**Study material:**
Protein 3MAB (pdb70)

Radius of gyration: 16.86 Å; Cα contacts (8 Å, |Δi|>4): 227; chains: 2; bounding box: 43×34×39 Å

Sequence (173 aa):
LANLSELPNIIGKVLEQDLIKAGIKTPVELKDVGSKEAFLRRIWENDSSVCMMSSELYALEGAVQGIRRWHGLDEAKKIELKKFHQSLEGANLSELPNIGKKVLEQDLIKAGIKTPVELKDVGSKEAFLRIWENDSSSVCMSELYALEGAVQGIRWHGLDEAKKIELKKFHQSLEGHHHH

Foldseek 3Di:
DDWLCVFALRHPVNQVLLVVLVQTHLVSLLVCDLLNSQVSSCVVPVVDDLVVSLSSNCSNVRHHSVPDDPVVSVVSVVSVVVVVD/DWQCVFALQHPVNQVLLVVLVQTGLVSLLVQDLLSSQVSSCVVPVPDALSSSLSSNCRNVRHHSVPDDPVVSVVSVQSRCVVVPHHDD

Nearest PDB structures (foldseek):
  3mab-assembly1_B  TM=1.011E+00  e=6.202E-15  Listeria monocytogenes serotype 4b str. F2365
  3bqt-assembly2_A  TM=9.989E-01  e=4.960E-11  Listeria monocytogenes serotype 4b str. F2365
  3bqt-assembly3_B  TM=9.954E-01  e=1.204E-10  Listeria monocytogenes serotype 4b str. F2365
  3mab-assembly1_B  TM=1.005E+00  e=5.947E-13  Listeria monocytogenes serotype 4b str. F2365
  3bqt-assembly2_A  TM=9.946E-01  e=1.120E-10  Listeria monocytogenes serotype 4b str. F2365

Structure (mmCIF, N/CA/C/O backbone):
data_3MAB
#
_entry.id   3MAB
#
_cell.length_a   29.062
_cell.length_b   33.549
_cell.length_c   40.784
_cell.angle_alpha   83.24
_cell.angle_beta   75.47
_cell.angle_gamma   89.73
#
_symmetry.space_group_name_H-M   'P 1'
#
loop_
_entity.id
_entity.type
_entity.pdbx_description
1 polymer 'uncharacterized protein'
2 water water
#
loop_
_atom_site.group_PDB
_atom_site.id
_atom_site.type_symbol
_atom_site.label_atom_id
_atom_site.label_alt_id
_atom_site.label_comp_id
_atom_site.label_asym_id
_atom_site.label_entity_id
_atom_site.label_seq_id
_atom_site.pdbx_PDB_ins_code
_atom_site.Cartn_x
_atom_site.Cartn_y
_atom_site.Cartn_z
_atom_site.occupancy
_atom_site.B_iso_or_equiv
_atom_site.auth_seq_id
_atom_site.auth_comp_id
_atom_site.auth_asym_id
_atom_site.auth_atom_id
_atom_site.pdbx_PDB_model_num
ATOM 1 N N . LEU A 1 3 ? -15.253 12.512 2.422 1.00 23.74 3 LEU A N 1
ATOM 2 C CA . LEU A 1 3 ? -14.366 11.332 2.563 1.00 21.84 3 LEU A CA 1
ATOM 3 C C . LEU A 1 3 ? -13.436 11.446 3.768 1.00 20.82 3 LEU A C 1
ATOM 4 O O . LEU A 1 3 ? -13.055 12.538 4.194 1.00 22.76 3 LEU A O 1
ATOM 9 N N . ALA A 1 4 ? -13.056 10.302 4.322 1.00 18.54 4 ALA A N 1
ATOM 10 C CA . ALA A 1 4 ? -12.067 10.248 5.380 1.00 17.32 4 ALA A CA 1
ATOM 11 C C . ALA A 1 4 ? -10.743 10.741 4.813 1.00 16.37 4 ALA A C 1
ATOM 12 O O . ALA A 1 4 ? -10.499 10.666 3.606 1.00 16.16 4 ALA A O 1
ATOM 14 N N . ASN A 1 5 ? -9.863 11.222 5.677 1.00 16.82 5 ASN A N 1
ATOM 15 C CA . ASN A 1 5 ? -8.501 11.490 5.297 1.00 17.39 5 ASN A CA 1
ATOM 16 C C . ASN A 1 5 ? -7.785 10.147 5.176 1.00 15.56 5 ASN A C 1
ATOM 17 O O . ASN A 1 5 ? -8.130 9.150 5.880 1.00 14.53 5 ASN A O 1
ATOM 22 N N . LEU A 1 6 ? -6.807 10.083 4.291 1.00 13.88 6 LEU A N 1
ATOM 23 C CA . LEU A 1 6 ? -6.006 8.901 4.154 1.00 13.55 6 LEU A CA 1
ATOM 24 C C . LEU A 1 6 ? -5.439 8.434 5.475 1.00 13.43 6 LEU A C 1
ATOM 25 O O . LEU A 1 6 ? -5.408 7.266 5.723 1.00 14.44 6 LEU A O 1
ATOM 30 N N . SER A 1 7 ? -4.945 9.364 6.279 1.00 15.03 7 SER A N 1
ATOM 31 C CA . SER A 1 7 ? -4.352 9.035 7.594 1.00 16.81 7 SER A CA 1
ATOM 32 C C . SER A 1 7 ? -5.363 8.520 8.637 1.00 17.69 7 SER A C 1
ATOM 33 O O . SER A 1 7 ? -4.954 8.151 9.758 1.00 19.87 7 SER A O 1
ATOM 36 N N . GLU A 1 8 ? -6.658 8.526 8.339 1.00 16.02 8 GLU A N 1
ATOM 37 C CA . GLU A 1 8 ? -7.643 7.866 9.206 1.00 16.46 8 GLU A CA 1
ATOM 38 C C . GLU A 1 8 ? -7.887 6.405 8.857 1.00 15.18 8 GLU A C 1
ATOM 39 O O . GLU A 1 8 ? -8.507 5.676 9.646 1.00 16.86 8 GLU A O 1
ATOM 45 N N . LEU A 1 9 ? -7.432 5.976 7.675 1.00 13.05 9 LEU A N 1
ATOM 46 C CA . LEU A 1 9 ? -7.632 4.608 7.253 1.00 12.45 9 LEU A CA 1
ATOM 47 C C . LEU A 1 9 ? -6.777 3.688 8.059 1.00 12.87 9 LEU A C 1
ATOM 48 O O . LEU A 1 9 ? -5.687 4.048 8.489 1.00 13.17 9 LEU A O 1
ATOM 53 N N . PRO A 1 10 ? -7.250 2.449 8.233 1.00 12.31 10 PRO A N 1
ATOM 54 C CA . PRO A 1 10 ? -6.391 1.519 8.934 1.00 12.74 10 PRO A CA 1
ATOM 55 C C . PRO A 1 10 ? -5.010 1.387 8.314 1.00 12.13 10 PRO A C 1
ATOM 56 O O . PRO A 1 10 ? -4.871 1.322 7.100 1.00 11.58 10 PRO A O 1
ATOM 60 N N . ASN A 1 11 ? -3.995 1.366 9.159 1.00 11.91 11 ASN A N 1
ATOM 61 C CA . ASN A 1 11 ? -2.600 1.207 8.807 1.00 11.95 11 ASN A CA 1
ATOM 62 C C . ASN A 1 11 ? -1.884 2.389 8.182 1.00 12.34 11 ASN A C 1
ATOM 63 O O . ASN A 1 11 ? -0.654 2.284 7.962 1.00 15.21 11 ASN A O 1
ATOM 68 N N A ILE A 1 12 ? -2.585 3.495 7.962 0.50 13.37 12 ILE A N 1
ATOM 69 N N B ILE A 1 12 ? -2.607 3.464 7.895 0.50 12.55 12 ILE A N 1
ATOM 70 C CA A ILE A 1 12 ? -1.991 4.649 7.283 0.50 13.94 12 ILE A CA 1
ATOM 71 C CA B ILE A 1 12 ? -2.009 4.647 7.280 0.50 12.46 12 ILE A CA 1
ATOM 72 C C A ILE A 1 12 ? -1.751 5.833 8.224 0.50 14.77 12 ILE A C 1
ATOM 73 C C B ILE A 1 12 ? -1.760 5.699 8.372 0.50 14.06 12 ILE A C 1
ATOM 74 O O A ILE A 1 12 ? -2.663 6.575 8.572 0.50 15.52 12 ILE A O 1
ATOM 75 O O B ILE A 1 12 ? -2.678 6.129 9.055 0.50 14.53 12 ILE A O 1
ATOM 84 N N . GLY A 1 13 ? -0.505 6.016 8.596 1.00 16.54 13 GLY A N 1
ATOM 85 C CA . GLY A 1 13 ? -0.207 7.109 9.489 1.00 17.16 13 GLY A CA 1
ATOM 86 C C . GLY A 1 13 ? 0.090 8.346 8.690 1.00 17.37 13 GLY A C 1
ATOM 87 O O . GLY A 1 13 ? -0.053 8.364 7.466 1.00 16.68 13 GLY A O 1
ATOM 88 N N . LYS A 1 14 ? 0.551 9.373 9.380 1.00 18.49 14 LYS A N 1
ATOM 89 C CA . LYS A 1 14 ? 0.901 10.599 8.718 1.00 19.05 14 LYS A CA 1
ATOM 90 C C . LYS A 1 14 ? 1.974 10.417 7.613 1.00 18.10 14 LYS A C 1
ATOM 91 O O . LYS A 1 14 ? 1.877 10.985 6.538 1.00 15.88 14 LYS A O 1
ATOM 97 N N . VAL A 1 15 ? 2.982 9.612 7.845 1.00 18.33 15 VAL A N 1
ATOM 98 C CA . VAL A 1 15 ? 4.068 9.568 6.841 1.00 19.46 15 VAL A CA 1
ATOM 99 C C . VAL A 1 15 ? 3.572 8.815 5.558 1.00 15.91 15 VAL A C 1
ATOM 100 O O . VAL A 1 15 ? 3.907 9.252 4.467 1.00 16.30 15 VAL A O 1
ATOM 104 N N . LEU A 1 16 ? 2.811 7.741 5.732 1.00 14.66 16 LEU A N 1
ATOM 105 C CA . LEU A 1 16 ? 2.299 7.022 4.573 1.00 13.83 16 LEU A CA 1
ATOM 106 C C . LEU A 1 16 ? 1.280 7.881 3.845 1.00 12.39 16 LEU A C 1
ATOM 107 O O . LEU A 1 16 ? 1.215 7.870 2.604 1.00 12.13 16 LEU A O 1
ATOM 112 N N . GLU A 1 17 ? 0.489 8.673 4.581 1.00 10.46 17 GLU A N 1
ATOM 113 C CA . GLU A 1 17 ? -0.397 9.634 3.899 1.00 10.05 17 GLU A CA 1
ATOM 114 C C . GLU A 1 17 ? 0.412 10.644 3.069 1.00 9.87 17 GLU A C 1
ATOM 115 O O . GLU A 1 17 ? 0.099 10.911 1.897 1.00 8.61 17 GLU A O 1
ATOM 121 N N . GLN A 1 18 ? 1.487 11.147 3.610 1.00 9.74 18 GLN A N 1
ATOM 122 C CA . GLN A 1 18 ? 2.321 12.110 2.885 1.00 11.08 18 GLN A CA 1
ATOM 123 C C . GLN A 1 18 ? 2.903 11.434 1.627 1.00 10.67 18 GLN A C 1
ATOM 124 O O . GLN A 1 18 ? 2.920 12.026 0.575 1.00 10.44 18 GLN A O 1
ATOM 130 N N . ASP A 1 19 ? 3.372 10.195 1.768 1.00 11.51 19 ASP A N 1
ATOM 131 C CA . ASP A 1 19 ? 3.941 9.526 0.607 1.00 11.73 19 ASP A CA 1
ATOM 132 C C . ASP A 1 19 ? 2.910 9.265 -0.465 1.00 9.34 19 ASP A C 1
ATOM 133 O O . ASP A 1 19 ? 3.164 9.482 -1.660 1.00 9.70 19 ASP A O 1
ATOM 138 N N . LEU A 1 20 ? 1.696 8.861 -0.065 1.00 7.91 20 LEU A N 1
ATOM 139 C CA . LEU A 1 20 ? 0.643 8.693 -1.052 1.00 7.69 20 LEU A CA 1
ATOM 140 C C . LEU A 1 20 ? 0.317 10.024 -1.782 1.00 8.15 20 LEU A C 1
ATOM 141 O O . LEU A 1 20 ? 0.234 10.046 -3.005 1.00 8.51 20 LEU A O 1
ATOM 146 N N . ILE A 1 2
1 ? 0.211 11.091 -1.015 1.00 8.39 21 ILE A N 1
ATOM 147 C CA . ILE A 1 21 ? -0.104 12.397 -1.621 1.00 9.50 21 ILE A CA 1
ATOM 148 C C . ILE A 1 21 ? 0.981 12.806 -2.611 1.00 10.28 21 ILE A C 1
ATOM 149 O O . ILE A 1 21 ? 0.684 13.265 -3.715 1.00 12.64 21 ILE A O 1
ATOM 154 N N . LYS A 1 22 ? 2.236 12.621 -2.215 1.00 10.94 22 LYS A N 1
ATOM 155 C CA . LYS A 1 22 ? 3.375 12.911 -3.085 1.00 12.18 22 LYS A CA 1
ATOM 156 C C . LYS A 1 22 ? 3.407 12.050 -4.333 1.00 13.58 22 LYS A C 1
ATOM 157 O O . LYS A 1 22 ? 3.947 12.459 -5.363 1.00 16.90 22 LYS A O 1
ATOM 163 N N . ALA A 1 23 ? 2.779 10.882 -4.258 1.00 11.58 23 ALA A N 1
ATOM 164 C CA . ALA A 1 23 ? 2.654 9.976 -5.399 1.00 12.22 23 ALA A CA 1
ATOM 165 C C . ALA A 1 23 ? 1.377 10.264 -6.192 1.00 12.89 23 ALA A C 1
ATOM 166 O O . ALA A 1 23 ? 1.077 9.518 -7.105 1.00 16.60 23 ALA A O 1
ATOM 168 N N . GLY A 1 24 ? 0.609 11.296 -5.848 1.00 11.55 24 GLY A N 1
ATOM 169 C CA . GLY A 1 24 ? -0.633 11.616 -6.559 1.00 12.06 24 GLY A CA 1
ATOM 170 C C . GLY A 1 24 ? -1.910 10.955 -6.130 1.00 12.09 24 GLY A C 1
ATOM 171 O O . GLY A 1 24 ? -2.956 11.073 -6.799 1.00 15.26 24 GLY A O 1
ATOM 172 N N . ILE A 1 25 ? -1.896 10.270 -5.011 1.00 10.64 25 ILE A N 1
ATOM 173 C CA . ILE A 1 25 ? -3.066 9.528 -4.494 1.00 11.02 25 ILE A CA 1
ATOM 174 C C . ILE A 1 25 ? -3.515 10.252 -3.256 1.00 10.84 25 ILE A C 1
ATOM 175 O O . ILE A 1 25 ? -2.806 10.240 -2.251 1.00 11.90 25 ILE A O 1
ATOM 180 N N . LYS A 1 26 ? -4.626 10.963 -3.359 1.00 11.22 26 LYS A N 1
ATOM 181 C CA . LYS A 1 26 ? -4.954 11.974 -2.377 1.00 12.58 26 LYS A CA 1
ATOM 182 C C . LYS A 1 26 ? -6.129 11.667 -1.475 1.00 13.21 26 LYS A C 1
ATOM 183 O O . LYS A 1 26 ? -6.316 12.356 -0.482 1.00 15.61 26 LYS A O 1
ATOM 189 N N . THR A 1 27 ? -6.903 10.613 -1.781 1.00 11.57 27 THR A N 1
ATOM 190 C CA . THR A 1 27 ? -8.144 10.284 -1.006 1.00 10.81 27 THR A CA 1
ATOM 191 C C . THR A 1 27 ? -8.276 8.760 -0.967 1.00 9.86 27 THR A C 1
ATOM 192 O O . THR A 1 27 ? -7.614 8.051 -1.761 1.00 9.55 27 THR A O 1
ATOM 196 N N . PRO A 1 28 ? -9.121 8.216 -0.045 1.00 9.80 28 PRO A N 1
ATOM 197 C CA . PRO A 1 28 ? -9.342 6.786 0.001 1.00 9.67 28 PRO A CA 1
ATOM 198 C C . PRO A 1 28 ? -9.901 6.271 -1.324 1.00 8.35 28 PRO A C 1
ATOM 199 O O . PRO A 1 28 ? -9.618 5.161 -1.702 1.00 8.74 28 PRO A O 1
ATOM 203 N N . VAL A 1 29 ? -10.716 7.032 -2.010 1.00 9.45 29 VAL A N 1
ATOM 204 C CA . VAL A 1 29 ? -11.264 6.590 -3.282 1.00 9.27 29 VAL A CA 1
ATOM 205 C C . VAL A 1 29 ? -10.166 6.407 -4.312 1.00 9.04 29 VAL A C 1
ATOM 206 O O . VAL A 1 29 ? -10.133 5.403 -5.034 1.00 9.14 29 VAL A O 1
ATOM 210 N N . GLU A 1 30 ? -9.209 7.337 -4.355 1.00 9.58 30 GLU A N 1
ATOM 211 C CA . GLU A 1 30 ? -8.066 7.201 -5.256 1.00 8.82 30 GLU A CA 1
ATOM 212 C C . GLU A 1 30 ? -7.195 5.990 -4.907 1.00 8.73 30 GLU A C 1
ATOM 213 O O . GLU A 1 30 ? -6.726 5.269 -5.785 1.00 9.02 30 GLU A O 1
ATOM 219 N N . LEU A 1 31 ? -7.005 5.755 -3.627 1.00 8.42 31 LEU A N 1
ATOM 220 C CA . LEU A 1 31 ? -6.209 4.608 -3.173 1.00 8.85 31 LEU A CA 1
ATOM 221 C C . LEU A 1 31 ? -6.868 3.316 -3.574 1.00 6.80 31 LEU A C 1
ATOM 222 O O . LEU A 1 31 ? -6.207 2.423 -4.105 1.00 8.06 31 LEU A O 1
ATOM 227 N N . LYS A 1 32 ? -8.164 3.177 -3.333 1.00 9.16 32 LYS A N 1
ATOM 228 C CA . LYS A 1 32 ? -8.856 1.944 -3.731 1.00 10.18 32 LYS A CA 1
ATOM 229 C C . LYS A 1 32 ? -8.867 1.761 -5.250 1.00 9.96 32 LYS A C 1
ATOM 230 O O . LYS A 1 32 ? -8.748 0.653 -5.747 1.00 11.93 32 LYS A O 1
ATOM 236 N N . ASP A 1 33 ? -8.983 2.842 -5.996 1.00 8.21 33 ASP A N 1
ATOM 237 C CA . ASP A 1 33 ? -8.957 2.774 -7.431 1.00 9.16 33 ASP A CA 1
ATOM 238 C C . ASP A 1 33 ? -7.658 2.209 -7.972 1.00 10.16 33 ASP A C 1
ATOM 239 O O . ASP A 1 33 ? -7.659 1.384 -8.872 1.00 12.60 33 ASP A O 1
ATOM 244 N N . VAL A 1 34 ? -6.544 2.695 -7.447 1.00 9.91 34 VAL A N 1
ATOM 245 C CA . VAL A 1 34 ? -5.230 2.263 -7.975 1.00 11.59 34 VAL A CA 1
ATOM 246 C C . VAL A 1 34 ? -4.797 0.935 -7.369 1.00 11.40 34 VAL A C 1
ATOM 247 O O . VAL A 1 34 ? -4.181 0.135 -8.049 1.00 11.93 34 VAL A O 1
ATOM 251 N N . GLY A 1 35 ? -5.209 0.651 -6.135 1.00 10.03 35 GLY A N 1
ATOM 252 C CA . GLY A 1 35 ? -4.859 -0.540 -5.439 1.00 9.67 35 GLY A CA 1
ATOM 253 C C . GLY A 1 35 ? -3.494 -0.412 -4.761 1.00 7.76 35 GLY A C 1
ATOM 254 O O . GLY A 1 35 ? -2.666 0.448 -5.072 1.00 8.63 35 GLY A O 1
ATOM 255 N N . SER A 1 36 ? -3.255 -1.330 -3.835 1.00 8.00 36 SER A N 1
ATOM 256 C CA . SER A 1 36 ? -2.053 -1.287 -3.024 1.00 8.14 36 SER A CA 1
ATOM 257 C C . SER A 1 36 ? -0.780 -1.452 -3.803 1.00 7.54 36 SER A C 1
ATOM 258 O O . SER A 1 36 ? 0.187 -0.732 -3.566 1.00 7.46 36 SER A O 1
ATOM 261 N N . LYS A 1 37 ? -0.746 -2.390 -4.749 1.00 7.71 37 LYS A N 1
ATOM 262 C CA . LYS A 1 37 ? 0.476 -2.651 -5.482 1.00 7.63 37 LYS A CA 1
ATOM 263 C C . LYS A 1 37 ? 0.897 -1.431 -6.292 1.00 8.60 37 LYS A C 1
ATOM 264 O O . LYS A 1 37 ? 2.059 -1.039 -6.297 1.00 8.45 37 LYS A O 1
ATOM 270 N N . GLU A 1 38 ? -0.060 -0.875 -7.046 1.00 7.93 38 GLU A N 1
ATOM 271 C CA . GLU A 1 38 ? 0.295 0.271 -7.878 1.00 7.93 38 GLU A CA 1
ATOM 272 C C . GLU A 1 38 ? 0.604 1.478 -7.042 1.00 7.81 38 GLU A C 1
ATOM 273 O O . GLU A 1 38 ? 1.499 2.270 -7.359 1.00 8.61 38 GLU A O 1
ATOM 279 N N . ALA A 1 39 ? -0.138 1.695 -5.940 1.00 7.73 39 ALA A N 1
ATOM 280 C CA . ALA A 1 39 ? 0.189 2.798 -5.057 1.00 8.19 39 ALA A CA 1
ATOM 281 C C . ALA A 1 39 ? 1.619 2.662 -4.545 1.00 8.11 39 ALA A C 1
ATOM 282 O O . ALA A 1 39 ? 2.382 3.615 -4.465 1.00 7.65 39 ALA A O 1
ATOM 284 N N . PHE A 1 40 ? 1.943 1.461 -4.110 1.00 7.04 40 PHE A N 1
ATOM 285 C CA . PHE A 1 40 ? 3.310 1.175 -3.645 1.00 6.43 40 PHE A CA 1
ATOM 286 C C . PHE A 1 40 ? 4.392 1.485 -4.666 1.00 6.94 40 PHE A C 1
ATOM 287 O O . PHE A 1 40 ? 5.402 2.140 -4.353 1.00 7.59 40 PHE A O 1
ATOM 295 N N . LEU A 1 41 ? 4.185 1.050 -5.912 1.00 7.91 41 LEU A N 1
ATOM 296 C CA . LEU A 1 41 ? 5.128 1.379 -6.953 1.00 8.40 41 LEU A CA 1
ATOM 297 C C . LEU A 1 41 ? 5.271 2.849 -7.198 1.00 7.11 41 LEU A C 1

**Task prompt:** Among the lines above, find those carrying the word "monocytogenes" and copy them out.

**Exercise answer:**
  3mab-assembly1_B  TM=1.011E+00  e=6.202E-15  Listeria monocytogenes serotype 4b str. F2365
  3bqt-assembly2_A  TM=9.989E-01  e=4.960E-11  Listeria monocytogenes serotype 4b str. F2365
  3bqt-assembly3_B  TM=9.954E-01  e=1.204E-10  Listeria monocytogenes serotype 4b str. F2365
  3mab-assembly1_B  TM=1.005E+00  e=5.947E-13  Listeria monocytogenes serotype 4b str. F2365
  3bqt-assembly2_A  TM=9.946E-01  e=1.120E-10  Listeria monocytogenes serotype 4b str. F2365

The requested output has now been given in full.